Now, even if we apply his same logic to the next lines down in the income statement, you can see that economies of scale mean LOWER operating expenses and thus HIGHER operating income. So, this “our superior scale is leading to disruptive gross margins” really is jibber jabber – an Amazon distortion field emanating from Seattle, WA (as opposed to the “classic” distortion field emanating from Applie in Cupertino, CA).
So, what up AWS? Do you even have disruptive gross margins? I think the answer is a fairly solid yes. However, it comes from a simple choice rather than some mysterious economies of scale, unachievable by anyone else. By lowering prices, Amazon gets to lower gross margins. Interestingly, they brag about the low gross margins. Most companies cry about it. High gross margins are often helpful for profits!
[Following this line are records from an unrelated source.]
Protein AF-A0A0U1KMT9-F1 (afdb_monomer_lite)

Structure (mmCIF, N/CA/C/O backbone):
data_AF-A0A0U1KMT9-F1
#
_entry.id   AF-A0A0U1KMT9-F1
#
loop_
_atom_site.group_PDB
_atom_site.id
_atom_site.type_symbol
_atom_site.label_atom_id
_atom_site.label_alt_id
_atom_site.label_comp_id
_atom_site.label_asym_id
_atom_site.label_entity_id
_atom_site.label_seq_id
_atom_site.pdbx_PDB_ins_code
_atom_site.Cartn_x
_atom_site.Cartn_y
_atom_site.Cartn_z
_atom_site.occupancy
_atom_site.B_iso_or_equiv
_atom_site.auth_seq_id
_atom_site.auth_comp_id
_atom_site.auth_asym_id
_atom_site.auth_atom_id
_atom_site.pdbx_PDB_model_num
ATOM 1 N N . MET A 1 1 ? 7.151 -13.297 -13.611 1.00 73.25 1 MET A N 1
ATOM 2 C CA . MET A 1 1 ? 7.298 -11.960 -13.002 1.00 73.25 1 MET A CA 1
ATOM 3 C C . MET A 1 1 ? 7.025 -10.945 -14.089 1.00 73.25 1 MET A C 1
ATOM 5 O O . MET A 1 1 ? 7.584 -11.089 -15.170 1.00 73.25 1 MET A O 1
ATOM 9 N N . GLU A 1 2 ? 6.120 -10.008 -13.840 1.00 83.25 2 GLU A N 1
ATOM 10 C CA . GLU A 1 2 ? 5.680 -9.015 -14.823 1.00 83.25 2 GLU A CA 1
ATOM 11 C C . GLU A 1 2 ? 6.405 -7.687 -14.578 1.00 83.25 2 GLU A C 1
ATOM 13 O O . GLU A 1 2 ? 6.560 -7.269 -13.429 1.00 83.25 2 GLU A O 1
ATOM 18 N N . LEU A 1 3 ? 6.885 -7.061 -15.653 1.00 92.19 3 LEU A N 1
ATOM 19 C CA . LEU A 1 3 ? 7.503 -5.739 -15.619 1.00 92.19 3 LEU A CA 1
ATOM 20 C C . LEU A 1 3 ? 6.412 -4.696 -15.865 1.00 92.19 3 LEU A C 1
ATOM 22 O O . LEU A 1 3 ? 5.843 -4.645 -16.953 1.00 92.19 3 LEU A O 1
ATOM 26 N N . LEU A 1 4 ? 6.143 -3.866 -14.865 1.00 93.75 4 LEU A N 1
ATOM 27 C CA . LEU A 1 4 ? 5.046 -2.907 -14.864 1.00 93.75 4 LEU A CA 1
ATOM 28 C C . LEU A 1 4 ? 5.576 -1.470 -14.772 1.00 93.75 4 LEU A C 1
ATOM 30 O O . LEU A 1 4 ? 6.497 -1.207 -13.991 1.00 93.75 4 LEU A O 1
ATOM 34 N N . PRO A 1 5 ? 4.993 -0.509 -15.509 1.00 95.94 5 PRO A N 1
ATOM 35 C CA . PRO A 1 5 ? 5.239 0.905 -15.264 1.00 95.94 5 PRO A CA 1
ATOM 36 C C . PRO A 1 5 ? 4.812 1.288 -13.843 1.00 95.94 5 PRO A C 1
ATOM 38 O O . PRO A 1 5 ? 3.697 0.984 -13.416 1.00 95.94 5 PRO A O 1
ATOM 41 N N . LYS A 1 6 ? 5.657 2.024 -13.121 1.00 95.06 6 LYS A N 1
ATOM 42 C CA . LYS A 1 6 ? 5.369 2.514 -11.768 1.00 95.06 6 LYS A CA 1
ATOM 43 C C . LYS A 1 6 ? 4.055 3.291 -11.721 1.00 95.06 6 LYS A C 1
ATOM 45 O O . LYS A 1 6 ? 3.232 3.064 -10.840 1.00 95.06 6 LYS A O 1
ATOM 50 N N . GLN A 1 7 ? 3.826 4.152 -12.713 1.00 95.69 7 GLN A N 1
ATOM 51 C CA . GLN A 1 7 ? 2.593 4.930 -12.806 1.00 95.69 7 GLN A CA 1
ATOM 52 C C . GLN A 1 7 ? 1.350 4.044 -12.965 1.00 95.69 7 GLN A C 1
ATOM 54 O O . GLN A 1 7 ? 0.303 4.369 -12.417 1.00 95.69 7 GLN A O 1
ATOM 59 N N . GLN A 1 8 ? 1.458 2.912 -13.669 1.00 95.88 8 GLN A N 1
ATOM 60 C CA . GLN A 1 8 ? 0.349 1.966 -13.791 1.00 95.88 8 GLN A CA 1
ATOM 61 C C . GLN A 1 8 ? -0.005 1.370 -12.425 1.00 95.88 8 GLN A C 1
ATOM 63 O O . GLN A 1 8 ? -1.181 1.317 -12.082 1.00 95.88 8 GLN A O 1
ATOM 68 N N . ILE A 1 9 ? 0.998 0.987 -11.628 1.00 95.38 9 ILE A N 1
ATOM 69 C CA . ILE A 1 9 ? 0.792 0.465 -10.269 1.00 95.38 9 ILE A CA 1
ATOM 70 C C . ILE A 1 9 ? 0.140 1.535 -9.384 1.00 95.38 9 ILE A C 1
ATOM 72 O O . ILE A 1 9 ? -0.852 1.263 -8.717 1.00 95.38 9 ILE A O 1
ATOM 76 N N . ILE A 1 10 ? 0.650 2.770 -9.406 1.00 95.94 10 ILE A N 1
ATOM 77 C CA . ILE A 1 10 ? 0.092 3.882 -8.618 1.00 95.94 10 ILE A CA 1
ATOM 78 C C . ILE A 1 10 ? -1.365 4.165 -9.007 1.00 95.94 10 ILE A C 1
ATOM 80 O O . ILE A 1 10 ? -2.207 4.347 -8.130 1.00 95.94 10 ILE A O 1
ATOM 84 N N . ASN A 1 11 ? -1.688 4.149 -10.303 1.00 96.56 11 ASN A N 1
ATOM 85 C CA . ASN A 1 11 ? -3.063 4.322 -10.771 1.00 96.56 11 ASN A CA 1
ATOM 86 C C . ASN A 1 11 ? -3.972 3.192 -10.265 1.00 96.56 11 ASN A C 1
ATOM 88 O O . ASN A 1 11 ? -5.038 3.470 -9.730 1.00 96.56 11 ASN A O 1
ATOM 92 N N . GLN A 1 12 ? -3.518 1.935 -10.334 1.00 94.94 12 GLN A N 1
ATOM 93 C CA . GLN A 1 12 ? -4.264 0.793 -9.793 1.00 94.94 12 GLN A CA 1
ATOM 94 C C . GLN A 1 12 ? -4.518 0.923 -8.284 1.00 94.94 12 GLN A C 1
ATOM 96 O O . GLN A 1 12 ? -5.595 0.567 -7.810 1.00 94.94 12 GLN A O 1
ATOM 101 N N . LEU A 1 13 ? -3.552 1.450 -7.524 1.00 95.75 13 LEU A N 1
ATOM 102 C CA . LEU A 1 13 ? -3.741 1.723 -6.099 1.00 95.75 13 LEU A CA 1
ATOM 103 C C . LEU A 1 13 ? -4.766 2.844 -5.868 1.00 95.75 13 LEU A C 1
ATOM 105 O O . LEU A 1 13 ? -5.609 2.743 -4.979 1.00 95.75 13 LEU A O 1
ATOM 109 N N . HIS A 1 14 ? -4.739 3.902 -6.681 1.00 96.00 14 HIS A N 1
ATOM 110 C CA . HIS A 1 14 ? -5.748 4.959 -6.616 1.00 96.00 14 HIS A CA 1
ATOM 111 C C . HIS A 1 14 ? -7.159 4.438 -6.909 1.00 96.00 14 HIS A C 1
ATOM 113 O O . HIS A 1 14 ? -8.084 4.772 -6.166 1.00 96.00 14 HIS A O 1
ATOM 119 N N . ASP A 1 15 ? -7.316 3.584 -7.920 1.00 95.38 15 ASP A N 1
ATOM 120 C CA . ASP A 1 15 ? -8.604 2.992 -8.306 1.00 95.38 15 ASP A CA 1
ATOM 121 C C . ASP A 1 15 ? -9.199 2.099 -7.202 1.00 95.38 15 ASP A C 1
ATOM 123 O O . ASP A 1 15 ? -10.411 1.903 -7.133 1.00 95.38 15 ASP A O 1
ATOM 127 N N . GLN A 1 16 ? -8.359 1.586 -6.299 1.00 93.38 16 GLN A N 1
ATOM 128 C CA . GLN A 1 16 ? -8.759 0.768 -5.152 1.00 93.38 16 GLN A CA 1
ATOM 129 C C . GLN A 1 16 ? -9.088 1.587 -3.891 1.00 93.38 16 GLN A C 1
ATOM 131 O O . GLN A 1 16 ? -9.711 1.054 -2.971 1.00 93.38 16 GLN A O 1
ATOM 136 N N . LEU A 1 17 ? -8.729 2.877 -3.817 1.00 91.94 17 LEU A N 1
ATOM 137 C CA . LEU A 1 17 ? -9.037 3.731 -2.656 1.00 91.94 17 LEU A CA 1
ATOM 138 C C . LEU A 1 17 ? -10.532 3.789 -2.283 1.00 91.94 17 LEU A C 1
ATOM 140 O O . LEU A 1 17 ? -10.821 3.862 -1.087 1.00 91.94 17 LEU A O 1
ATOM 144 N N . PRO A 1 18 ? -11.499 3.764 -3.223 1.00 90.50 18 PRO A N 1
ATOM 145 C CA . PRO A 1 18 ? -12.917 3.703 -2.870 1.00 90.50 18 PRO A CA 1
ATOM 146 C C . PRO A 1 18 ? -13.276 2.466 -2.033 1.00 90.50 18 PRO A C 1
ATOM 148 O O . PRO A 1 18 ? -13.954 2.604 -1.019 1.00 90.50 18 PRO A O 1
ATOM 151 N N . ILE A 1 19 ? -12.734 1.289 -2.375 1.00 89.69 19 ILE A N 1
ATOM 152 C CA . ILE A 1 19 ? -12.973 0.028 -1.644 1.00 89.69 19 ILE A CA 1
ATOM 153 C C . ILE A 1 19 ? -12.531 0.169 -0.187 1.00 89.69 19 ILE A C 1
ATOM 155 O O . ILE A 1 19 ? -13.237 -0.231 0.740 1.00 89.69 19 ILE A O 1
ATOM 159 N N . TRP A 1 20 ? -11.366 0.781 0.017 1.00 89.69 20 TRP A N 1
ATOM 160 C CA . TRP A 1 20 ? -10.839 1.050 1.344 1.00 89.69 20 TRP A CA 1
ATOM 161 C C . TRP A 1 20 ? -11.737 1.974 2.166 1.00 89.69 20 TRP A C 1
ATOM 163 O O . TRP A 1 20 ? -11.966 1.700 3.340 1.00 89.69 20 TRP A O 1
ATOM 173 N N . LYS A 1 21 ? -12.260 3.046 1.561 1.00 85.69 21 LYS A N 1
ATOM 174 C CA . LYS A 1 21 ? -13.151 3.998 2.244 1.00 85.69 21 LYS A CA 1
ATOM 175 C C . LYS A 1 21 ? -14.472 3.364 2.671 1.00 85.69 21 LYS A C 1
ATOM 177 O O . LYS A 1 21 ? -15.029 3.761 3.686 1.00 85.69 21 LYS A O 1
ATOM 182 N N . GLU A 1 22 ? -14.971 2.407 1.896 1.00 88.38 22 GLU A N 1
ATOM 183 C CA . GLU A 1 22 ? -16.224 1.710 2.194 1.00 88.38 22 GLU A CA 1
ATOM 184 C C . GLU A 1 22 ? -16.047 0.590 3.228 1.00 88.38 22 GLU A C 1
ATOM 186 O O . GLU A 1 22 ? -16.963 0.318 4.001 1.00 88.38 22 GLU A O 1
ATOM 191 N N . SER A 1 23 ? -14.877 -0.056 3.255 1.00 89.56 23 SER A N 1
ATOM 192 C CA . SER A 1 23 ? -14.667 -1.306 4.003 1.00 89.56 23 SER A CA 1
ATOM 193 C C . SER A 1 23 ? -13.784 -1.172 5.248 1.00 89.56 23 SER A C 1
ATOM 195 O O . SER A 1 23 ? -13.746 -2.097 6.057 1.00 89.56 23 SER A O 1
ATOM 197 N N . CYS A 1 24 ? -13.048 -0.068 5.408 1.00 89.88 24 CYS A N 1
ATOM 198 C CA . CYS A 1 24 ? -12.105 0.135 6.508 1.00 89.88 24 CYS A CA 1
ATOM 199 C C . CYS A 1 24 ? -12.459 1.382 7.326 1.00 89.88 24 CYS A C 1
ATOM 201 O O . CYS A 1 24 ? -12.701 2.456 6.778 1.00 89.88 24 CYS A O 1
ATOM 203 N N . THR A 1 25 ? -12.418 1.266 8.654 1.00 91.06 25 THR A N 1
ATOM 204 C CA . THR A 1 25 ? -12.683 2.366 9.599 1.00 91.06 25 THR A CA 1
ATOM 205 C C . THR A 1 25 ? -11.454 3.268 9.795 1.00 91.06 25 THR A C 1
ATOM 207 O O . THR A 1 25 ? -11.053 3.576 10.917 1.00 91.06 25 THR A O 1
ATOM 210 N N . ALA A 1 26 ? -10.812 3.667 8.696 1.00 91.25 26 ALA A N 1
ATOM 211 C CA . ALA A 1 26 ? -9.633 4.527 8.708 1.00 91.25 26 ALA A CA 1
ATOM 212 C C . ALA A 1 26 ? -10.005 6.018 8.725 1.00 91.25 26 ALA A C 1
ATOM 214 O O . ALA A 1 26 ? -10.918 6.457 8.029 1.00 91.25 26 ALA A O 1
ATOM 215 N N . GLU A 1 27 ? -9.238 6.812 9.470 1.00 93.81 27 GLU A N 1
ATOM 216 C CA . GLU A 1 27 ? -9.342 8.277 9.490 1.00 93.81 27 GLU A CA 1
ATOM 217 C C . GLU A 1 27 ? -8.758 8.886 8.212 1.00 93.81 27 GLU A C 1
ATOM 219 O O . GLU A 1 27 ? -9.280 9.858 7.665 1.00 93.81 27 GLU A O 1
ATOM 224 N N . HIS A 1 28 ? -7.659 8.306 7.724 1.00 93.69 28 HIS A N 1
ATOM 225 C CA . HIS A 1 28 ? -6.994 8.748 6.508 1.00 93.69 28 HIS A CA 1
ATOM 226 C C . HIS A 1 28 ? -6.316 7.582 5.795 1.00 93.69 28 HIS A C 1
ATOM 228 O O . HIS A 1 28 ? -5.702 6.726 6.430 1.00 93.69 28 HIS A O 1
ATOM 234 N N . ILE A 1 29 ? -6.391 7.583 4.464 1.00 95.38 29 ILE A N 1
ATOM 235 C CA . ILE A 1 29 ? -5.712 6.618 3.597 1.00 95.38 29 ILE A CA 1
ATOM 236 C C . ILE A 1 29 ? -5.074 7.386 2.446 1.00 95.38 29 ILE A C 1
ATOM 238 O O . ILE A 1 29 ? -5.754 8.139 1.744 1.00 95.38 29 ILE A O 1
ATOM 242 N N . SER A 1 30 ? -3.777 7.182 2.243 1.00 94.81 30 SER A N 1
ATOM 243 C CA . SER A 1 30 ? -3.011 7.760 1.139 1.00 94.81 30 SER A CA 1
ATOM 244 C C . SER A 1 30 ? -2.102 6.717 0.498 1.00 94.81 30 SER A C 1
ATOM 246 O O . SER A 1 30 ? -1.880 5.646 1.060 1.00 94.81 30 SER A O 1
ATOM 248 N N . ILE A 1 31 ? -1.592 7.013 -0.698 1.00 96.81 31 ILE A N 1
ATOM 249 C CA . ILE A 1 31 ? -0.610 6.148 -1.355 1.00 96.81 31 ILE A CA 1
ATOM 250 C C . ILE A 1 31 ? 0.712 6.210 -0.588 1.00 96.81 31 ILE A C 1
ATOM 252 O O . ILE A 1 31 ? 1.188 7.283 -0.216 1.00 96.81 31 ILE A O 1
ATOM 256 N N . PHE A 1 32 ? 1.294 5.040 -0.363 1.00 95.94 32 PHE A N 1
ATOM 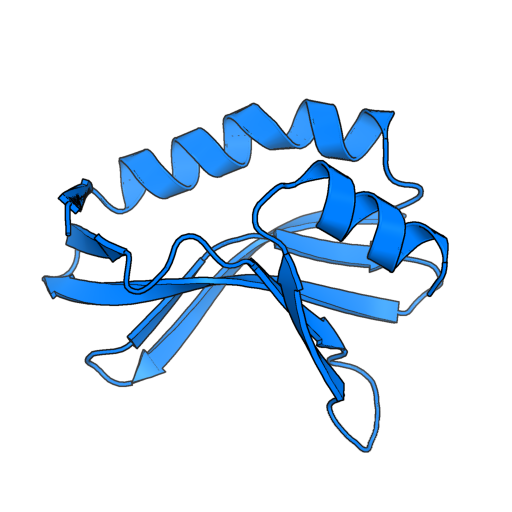257 C CA . PHE A 1 32 ? 2.601 4.863 0.246 1.00 95.94 32 PHE A CA 1
ATOM 258 C C . PHE A 1 32 ? 3.612 4.423 -0.808 1.00 95.94 32 PHE A C 1
ATOM 260 O O . PHE A 1 32 ? 3.372 3.462 -1.539 1.00 95.94 32 PHE A O 1
ATOM 267 N N . GLU A 1 33 ? 4.753 5.105 -0.840 1.00 95.44 33 GLU A N 1
ATOM 268 C CA . GLU A 1 33 ? 5.918 4.767 -1.653 1.00 95.44 33 GLU A CA 1
ATOM 269 C C . GLU A 1 33 ? 7.167 4.896 -0.783 1.00 95.44 33 GLU A C 1
ATOM 271 O O . GLU A 1 33 ? 7.434 5.959 -0.220 1.00 95.44 33 GLU A O 1
ATOM 276 N N . GLN A 1 34 ? 7.942 3.816 -0.668 1.00 93.75 34 GLN A N 1
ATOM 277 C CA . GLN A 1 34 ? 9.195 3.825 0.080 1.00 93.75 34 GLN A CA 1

On the other hand, there are many strategies for an IaaS provider to follow… Amazon is clearly going for lower prices and higher volume. That is a growth strategy, not a profit strategy (note that overall Amazon is traditionally quite good at growth and horrific at profit). This will have impacts – yes, even disruptive impacts – to the industry. Longer term it even has the potential to harm the industry! That will have to be discussed at a later time. But, simply put, when you have a company that is willing to sell at cost, there can be long term harm. I don’t believe AWS is selling anywhere close to cost… but Amazon does all the time! (& Jassy emphasizes they have the same DNA).
So what is the conclusion here? Am I trying to catch the obviously brilliant and talented Mr. Jassy on an accounting technicality? Not at all. Instead, I think it is important for the industry (IaaS customers, competitors and others) to understand the real underlying dynamics and economics for AWS and others. Cloud computing, particularly IaaS, is not currently a low gross margin game. Just look at Rackspace. However, Amazon is intent on making it that way.
Yet, contrary to what Jassy has said, I do not believe that AWS scale and related economies (which are likely real at least to some degree, and perhaps even significant) are driving what they claim as low gross margins. Their gross margins – whatever they are – represent a simple DECISION by AWS. A simple STRATEGIC decision! OK, I’m getting carried away with all the caps… but the passion is flowing! It is a decision to grow quickly at the cost of short-term profits. [and it sets up some interesting issues related to their long-term profits as well; more fodder for later…]
Will AWS drive the profits out of the IaaS industry? They are certainly adding to pricing pressure and raising barriers to entry. And there is absolutely an element of volume or scale that competitors must achieve to make a ton of money. But right now, we are a ways from an overall low gross margin or low profit industry within the IaaS industry. And there are plenty of innovators — such as ProfitBricks (InfiniBand, SDN), Cloud Provider USA (solid state drives) and SoftLayer (automated physical and virtual infrastructure) with competing strategies that enable higher gross margins and, longer term, a healthier industry. These providers and others are also having a major impact on the direction and outcome of the IaaS industry.
Whatever margins AWS is achieving — both gross and operating — I believe they are currently driven by a strategic decision, not by unmatched economies of scale.